A single stretch of the material below is to be transcribed exactly, starting at the line with "ATOM 309 N N" and ending after the line with "ATOM 368 C C".

*** Opening of Data for review ***

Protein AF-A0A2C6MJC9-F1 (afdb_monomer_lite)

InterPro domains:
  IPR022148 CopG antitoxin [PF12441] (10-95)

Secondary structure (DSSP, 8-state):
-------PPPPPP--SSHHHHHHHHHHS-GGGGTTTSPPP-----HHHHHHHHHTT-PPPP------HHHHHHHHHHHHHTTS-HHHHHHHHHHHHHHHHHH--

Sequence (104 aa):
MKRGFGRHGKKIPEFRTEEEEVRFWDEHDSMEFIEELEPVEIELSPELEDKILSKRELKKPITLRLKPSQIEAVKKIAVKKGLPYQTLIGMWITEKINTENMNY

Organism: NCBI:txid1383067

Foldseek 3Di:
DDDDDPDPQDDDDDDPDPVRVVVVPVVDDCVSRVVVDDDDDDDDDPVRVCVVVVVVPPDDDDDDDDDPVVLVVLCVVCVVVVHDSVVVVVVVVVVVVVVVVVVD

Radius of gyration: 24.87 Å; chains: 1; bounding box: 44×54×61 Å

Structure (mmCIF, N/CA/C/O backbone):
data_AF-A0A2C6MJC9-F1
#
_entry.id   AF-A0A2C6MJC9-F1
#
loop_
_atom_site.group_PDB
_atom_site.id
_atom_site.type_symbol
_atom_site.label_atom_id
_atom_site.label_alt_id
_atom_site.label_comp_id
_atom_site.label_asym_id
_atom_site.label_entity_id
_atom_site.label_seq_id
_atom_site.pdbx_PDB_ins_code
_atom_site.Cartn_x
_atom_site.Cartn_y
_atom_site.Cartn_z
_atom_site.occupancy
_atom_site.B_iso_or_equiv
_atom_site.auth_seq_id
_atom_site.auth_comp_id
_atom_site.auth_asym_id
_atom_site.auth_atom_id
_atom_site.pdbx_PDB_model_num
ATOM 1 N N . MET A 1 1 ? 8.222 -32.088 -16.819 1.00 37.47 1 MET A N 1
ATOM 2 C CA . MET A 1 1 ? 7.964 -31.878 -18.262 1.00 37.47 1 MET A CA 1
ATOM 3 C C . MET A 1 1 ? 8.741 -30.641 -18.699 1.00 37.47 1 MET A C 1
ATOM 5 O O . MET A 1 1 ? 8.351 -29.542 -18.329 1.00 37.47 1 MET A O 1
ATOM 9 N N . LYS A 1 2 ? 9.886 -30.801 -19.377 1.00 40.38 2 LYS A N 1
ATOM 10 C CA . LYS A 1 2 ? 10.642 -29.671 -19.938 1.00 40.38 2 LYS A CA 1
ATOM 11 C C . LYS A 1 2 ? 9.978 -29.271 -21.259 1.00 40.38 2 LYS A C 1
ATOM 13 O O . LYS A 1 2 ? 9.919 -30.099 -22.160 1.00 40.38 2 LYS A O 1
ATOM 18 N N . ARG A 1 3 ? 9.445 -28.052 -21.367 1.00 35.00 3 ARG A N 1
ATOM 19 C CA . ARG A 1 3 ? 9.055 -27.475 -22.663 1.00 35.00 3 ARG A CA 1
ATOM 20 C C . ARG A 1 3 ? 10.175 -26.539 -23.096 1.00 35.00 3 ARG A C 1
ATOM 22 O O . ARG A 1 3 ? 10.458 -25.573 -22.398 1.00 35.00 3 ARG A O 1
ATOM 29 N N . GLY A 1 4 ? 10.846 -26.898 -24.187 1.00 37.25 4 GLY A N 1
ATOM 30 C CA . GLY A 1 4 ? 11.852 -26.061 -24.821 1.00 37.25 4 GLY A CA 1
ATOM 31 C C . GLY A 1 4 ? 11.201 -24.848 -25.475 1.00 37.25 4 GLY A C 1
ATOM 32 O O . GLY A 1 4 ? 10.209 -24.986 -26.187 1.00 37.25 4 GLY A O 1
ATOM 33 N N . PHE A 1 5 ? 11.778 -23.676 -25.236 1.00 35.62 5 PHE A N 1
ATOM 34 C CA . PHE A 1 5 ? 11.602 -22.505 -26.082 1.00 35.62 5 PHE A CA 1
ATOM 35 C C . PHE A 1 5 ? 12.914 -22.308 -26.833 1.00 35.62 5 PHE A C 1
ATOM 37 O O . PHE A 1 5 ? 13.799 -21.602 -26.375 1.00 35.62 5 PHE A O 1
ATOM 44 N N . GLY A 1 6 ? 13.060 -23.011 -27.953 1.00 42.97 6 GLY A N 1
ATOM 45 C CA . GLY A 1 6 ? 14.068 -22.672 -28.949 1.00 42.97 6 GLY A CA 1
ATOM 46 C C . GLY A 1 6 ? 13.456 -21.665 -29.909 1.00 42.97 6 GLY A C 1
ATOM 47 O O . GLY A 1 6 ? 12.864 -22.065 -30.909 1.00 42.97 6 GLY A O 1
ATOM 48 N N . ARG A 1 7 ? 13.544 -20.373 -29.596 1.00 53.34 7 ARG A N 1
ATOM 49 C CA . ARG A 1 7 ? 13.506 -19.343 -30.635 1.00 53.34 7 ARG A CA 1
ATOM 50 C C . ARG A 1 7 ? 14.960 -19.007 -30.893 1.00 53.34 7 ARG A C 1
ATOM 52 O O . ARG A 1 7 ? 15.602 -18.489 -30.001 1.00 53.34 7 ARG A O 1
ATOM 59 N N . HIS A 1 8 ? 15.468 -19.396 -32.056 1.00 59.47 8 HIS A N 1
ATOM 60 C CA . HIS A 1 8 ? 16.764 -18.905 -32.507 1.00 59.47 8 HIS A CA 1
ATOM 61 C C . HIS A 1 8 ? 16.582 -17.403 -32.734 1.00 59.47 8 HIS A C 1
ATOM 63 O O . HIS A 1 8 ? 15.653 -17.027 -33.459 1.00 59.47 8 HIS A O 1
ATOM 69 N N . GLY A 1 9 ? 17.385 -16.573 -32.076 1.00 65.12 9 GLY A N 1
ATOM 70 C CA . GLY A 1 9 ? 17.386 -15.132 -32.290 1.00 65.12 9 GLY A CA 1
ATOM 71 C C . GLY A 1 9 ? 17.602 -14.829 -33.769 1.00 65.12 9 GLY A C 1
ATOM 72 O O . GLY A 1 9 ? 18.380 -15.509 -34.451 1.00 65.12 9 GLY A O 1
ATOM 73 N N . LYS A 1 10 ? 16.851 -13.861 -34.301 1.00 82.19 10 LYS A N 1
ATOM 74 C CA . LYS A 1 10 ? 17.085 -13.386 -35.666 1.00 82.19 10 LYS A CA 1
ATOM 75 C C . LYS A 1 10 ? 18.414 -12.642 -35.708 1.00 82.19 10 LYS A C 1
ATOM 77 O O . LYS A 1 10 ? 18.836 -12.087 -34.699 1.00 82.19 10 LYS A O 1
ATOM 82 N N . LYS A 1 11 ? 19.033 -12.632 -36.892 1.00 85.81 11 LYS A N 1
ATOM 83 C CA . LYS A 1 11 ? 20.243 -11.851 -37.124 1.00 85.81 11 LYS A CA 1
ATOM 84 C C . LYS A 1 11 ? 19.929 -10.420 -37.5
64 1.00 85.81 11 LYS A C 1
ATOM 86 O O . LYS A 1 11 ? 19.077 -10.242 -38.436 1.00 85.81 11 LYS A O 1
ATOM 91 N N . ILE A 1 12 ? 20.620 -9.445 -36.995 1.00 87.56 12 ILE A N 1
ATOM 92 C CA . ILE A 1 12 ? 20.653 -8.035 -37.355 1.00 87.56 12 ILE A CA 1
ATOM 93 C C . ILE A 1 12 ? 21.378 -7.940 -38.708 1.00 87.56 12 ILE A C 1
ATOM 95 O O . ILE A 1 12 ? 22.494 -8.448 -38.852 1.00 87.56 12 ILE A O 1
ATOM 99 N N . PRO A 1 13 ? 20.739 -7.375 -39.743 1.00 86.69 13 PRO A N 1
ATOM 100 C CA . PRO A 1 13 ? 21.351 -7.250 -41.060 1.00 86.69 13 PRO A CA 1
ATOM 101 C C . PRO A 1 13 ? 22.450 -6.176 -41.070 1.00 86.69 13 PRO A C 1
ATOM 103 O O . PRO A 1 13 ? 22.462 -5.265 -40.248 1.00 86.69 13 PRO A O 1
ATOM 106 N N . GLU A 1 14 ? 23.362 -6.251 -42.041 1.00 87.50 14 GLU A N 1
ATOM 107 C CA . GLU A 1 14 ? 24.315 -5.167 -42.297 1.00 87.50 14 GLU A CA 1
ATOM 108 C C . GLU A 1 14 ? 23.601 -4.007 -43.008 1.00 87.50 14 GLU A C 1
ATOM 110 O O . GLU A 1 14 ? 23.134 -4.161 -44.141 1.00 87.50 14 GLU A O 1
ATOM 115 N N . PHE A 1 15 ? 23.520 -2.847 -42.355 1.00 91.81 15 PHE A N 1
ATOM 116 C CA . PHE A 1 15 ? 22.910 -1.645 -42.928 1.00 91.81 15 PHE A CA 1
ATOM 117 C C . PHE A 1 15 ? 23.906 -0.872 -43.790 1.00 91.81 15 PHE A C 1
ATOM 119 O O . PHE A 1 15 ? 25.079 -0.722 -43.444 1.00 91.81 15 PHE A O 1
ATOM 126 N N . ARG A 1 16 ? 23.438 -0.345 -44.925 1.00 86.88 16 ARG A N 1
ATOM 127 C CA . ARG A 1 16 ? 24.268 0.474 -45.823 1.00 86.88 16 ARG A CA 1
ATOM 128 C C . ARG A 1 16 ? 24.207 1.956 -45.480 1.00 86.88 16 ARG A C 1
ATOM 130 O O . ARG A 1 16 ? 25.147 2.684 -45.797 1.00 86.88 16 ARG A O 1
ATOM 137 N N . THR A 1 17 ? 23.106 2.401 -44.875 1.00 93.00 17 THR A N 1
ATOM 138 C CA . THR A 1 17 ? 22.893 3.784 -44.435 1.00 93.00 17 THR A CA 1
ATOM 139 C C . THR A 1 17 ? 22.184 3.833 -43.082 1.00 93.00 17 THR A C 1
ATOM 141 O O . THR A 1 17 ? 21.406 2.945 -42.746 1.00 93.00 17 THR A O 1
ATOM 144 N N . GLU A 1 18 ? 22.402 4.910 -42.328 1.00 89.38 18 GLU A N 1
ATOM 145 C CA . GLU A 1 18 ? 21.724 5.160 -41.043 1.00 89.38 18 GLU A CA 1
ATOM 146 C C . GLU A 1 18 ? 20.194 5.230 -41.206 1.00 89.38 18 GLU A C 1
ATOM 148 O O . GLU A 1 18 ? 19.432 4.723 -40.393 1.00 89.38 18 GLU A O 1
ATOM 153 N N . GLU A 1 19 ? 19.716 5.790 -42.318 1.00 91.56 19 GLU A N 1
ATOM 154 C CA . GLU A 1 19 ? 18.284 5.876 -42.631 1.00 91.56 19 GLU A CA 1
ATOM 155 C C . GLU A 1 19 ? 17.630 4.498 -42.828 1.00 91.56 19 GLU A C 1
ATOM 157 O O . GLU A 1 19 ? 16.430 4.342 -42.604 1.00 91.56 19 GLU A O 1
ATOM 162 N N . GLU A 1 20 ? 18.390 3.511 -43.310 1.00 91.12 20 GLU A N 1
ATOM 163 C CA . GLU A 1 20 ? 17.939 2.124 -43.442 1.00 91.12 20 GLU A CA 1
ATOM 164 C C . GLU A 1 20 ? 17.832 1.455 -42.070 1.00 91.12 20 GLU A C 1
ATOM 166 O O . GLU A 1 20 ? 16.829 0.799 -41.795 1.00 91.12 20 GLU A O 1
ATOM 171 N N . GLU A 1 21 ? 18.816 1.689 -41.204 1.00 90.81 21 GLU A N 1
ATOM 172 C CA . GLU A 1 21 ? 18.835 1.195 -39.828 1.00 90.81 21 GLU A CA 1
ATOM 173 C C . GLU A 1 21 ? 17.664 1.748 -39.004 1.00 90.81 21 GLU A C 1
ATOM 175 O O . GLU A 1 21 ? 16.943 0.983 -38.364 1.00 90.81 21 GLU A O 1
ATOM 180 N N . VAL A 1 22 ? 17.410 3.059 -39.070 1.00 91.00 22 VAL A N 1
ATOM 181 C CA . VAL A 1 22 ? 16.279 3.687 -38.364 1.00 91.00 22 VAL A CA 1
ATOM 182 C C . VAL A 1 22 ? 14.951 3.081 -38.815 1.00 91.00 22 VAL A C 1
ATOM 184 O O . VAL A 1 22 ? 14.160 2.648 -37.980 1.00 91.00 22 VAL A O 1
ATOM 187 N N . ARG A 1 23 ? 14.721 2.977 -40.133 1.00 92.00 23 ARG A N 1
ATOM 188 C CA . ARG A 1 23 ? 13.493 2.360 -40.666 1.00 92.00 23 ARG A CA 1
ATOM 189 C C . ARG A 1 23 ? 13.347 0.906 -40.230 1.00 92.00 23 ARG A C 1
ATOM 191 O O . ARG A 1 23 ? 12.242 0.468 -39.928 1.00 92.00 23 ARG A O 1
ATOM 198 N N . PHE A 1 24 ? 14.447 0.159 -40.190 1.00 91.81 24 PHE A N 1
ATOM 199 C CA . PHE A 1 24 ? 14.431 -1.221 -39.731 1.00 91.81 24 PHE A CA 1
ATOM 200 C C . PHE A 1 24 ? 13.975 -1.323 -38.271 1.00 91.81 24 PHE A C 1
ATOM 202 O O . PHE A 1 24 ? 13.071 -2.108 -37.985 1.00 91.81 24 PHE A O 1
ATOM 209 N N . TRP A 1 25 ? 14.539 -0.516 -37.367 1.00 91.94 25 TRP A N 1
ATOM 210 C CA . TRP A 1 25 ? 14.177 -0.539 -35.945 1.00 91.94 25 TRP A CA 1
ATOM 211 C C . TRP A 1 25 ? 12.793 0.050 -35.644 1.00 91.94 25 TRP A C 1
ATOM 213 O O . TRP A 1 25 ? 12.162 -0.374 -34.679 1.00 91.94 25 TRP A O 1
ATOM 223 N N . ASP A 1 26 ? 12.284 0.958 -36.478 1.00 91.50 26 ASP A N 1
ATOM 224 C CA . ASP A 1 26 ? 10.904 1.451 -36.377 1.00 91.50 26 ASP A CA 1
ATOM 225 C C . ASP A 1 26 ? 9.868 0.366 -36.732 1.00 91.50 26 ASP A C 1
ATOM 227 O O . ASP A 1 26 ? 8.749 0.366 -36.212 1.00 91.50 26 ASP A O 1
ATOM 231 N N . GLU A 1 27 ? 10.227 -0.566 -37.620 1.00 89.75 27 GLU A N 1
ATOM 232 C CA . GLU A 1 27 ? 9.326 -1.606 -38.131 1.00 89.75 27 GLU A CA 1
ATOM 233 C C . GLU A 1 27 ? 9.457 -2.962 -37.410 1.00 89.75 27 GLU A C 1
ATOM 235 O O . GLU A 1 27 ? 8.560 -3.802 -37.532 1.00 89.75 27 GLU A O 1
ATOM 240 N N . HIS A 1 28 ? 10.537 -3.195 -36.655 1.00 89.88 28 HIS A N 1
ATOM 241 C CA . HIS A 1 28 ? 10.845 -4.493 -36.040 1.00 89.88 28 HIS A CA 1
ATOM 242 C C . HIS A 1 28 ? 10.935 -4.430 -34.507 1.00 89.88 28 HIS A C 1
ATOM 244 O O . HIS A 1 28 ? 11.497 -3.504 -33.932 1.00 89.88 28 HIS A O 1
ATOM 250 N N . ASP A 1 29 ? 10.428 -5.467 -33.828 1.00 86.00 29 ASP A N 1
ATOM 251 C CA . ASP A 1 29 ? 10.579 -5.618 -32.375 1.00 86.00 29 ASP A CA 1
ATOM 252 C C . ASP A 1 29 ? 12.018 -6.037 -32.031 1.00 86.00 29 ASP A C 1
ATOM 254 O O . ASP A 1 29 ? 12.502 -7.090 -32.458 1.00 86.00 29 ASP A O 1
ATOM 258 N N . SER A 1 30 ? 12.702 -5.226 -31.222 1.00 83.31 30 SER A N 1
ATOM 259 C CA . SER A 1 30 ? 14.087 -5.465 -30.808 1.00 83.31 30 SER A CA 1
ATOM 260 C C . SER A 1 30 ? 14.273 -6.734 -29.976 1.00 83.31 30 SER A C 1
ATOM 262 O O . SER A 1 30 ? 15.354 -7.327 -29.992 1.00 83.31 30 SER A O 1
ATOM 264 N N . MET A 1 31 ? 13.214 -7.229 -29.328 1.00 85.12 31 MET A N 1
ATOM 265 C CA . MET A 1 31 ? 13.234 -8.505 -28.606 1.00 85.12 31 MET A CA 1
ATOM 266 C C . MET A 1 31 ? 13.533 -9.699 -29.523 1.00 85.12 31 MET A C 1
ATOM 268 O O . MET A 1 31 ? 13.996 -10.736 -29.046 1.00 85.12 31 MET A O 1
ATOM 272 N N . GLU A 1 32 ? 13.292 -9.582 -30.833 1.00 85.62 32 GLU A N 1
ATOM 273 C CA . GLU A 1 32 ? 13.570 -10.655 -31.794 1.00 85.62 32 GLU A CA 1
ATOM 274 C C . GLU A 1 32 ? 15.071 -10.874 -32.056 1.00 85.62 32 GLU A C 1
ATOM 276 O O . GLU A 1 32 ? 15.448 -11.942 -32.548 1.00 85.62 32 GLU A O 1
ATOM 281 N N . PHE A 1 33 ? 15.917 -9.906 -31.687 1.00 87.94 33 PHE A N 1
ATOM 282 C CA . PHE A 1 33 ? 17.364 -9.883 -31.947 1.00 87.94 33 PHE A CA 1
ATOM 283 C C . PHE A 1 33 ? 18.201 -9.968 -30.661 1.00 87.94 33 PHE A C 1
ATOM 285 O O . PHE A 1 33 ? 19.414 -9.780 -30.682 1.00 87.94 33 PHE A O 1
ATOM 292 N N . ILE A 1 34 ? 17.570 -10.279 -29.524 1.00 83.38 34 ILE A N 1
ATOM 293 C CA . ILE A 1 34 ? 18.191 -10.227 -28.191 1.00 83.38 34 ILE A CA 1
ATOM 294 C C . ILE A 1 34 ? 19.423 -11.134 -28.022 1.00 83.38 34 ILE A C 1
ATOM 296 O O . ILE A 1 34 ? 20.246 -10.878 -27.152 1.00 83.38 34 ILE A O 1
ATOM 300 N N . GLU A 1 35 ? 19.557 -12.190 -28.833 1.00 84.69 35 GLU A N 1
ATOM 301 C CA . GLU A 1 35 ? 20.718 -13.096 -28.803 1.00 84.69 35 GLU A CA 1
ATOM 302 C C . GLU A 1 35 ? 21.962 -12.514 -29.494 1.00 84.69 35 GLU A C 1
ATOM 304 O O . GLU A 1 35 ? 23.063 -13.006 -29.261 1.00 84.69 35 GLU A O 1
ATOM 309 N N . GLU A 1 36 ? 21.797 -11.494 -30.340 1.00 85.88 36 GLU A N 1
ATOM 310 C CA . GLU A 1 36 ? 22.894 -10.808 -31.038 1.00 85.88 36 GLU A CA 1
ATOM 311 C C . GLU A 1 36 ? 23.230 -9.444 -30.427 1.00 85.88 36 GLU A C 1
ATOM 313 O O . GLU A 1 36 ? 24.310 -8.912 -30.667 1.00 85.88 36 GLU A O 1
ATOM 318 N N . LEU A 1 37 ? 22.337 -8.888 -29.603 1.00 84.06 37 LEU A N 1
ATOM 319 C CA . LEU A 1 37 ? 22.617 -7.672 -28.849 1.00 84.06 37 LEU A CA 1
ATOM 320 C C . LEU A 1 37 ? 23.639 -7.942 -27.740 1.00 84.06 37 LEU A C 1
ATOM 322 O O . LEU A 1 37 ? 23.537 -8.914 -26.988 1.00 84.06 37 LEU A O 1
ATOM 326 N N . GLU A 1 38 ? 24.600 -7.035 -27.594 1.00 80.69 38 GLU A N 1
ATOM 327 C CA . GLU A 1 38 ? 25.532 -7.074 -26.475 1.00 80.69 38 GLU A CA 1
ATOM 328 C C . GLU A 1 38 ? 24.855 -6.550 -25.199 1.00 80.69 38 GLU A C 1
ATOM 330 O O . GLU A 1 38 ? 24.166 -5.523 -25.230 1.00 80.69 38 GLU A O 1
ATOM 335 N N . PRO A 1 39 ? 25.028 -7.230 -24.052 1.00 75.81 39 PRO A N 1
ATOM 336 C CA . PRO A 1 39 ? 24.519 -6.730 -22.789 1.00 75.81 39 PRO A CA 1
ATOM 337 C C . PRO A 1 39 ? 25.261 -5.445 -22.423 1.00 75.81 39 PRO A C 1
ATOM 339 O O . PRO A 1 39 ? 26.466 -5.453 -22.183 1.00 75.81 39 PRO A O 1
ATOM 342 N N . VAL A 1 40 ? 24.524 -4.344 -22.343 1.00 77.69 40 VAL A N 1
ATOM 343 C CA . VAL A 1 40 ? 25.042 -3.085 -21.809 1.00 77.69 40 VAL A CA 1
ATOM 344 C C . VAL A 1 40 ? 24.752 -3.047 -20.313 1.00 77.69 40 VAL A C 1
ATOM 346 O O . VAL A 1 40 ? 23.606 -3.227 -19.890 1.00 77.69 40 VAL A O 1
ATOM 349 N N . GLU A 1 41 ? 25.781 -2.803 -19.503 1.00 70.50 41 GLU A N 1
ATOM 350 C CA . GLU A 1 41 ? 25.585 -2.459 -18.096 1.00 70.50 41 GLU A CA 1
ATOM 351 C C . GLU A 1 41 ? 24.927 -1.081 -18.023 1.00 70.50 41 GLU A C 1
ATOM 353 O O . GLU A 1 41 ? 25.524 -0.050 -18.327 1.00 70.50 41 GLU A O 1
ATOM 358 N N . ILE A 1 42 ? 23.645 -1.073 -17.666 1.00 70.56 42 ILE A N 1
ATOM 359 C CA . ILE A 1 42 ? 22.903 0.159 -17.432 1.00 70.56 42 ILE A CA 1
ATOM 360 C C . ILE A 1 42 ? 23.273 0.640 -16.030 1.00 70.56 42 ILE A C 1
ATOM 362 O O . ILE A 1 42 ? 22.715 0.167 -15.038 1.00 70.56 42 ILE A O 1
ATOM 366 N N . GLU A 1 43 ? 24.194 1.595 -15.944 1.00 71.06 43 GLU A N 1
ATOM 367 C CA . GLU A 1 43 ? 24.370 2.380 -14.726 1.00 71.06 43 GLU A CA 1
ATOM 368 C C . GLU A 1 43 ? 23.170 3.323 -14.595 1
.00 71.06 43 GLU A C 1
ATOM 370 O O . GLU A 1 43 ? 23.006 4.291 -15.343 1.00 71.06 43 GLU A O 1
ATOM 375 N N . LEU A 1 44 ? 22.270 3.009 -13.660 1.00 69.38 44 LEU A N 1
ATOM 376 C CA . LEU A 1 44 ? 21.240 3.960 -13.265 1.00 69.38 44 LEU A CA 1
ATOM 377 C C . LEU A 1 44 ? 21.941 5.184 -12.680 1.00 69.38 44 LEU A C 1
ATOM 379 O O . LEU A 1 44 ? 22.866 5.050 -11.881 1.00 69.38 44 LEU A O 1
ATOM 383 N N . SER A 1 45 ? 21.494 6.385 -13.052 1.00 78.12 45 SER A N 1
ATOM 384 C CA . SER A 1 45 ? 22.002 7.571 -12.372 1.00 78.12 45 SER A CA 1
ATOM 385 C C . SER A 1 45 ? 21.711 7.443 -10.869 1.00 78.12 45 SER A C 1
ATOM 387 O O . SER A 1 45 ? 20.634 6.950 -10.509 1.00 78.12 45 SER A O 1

*** Close of Data for review ***

▸ **Reply**
ATOM 309 N N . GLU A 1 36 ? 21.797 -11.494 -30.340 1.00 85.88 36 GLU A N 1
ATOM 310 C CA . GLU A 1 36 ? 22.894 -10.808 -31.038 1.00 85.88 36 GLU A CA 1
ATOM 311 C C . GLU A 1 36 ? 23.230 -9.444 -30.427 1.00 85.88 36 GLU A C 1
ATOM 313 O O . GLU A 1 36 ? 24.310 -8.912 -30.667 1.00 85.88 36 GLU A O 1
ATOM 318 N N . LEU A 1 37 ? 22.337 -8.888 -29.603 1.00 84.06 37 LEU A N 1
ATOM 319 C CA . LEU A 1 37 ? 22.617 -7.672 -28.849 1.00 84.06 37 LEU A CA 1
ATOM 320 C C . LEU A 1 37 ? 23.639 -7.942 -27.740 1.00 84.06 37 LEU A C 1
ATOM 322 O O . LEU A 1 37 ? 23.537 -8.914 -26.988 1.00 84.06 37 LEU A O 1
ATOM 326 N N . GLU A 1 38 ? 24.600 -7.035 -27.594 1.00 80.69 38 GLU A N 1
ATOM 327 C CA . GLU A 1 38 ? 25.532 -7.074 -26.475 1.00 80.69 38 GLU A CA 1
ATOM 328 C C . GLU A 1 38 ? 24.855 -6.550 -25.199 1.00 80.69 38 GLU A C 1
ATOM 330 O O . GLU A 1 38 ? 24.166 -5.523 -25.230 1.00 80.69 38 GLU A O 1
ATOM 335 N N . PRO A 1 39 ? 25.028 -7.230 -24.052 1.00 75.81 39 PRO A N 1
ATOM 336 C CA . PRO A 1 39 ? 24.519 -6.730 -22.789 1.00 75.81 39 PRO A CA 1
ATOM 337 C C . PRO A 1 39 ? 25.261 -5.445 -22.423 1.00 75.81 39 PRO A C 1
ATOM 339 O O . PRO A 1 39 ? 26.466 -5.453 -22.183 1.00 75.81 39 PRO A O 1
ATOM 342 N N . VAL A 1 40 ? 24.524 -4.344 -22.343 1.00 77.69 40 VAL A N 1
ATOM 343 C CA . VAL A 1 40 ? 25.042 -3.085 -21.809 1.00 77.69 40 VAL A CA 1
ATOM 344 C C . VAL A 1 40 ? 24.752 -3.047 -20.313 1.00 77.69 40 VAL A C 1
ATOM 346 O O . VAL A 1 40 ? 23.606 -3.227 -19.890 1.00 77.69 40 VAL A O 1
ATOM 349 N N . GLU A 1 41 ? 25.781 -2.803 -19.503 1.00 70.50 41 GLU A N 1
ATOM 350 C CA . GLU A 1 41 ? 25.585 -2.459 -18.096 1.00 70.50 41 GLU A CA 1
ATOM 351 C C . GLU A 1 41 ? 24.927 -1.081 -18.023 1.00 70.50 41 GLU A C 1
ATOM 353 O O . GLU A 1 41 ? 25.524 -0.050 -18.327 1.00 70.50 41 GLU A O 1
ATOM 358 N N . ILE A 1 42 ? 23.645 -1.073 -17.666 1.00 70.56 42 ILE A N 1
ATOM 359 C CA . ILE A 1 42 ? 22.903 0.159 -17.432 1.00 70.56 42 ILE A CA 1
ATOM 360 C C . ILE A 1 42 ? 23.273 0.640 -16.030 1.00 70.56 42 ILE A C 1
ATOM 362 O O . ILE A 1 42 ? 22.715 0.167 -15.038 1.00 70.56 42 ILE A O 1
ATOM 366 N N . GLU A 1 43 ? 24.194 1.595 -15.944 1.00 71.06 43 GLU A N 1
ATOM 367 C CA . GLU A 1 43 ? 24.370 2.380 -14.726 1.00 71.06 43 GLU A CA 1
ATOM 368 C C . GLU A 1 43 ? 23.170 3.323 -14.595 1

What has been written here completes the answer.